Starting at the line with "ATOM 72 N N", set down each line of the entries below through the last one, exactly as it stands.

(Beginning of Provided records)

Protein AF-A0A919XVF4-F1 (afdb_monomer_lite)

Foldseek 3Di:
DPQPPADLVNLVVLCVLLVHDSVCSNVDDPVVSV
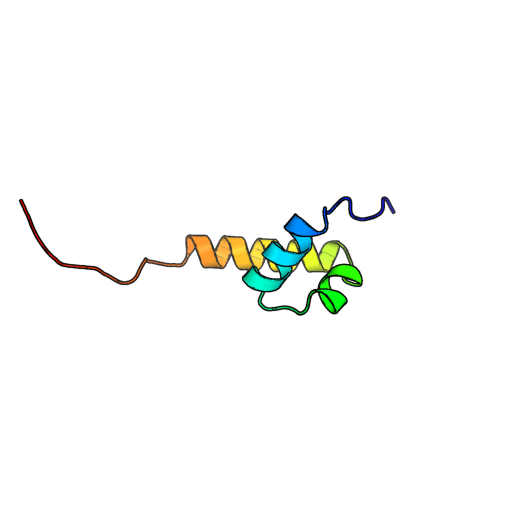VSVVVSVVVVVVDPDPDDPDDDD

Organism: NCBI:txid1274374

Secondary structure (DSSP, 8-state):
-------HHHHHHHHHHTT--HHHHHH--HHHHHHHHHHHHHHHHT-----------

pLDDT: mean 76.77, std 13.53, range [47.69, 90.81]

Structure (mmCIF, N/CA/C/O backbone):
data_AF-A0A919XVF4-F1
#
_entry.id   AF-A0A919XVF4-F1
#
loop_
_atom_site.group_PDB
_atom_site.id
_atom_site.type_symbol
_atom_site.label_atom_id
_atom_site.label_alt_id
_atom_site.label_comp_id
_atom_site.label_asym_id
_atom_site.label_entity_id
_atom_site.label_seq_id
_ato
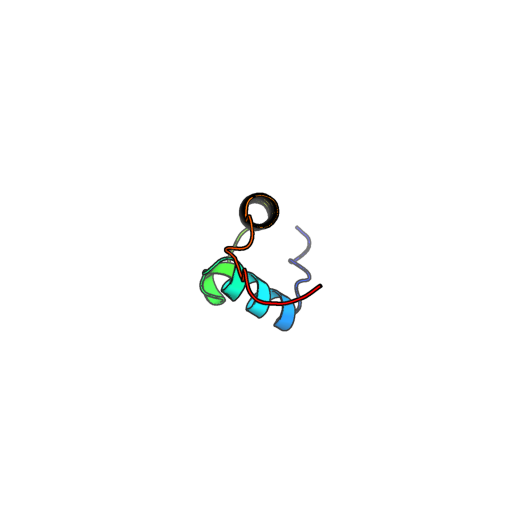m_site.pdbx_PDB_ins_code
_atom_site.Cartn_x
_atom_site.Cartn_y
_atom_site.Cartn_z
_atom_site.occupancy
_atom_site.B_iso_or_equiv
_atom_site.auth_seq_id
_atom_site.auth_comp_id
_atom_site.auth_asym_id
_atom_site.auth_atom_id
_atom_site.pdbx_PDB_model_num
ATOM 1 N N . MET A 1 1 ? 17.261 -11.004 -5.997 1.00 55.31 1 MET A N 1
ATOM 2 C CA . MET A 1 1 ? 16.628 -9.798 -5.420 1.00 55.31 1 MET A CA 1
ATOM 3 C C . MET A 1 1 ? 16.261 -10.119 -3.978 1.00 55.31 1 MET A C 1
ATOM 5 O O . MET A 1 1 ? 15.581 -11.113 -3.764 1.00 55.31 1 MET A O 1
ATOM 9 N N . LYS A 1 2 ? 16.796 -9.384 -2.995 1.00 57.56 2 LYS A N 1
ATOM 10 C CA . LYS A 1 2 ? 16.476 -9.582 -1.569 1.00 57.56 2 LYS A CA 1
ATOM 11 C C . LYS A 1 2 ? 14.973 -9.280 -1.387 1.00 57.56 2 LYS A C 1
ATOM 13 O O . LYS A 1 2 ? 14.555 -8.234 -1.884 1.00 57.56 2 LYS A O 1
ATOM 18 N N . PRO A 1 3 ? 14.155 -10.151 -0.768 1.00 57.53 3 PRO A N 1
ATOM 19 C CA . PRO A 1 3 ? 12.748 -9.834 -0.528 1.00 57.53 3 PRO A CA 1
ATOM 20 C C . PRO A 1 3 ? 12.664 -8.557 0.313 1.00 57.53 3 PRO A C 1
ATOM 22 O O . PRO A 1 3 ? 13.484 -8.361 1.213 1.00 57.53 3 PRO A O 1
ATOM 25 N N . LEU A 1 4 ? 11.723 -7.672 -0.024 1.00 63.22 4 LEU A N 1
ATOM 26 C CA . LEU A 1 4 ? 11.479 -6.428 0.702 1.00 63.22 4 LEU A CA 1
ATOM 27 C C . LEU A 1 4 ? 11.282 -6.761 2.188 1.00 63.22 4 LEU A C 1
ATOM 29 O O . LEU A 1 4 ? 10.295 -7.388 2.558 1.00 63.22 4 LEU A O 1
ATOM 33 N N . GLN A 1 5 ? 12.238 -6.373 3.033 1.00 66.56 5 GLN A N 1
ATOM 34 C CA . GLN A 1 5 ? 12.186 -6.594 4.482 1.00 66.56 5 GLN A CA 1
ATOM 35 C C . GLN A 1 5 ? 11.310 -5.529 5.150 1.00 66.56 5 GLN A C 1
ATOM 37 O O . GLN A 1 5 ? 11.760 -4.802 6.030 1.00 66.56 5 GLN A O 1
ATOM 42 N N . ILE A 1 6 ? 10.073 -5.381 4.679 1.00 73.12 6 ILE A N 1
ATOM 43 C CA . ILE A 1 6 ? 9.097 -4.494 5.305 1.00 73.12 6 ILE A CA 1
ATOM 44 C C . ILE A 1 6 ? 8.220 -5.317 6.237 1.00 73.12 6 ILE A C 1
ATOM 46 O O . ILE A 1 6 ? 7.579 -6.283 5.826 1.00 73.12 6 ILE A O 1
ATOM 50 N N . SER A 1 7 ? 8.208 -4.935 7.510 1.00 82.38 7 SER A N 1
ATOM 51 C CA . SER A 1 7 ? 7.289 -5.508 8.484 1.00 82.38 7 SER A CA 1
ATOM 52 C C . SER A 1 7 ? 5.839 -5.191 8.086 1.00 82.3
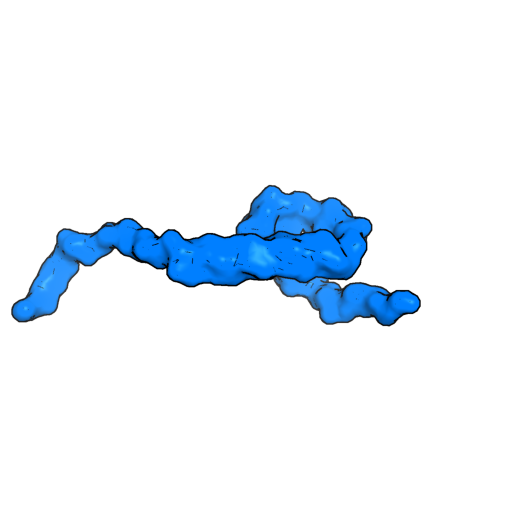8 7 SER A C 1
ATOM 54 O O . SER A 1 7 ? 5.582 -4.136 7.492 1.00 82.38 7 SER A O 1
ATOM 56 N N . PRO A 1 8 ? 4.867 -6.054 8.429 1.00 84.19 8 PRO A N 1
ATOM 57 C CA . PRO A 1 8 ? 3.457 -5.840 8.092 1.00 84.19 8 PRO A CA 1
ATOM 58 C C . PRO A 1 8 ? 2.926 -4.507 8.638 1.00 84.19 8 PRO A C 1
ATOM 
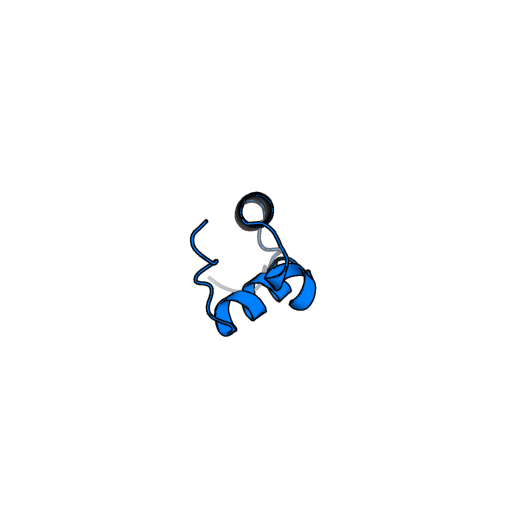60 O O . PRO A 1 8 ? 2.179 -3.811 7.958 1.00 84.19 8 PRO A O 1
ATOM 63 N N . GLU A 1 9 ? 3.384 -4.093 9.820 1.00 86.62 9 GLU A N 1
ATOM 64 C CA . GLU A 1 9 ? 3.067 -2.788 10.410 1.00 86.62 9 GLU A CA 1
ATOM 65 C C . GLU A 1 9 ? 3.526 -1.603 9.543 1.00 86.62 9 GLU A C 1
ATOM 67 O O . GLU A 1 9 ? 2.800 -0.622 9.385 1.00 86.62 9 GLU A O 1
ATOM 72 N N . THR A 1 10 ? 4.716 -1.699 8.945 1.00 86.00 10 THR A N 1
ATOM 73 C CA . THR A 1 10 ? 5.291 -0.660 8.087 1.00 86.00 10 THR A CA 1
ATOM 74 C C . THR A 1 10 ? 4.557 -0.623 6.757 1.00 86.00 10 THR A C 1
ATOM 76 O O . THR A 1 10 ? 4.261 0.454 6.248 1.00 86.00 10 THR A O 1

(End of Provided records)

Output for this task -
ATOM 72 N N . THR A 1 10 ? 4.716 -1.699 8.945 1.00 86.00 10 THR A N 1
ATOM 73 C CA . THR A 1 10 ? 5.291 -0.660 8.087 1.00 86.00 10 THR A CA 1
ATOM 74 C C . THR A 1 10 ? 4.557 -0.623 6.757 1.00 86.00 10 THR A C 1
ATOM 76 O O . THR A 1 10 ? 4.261 0.454 6.248 1.00 86.00 10 THR A O 1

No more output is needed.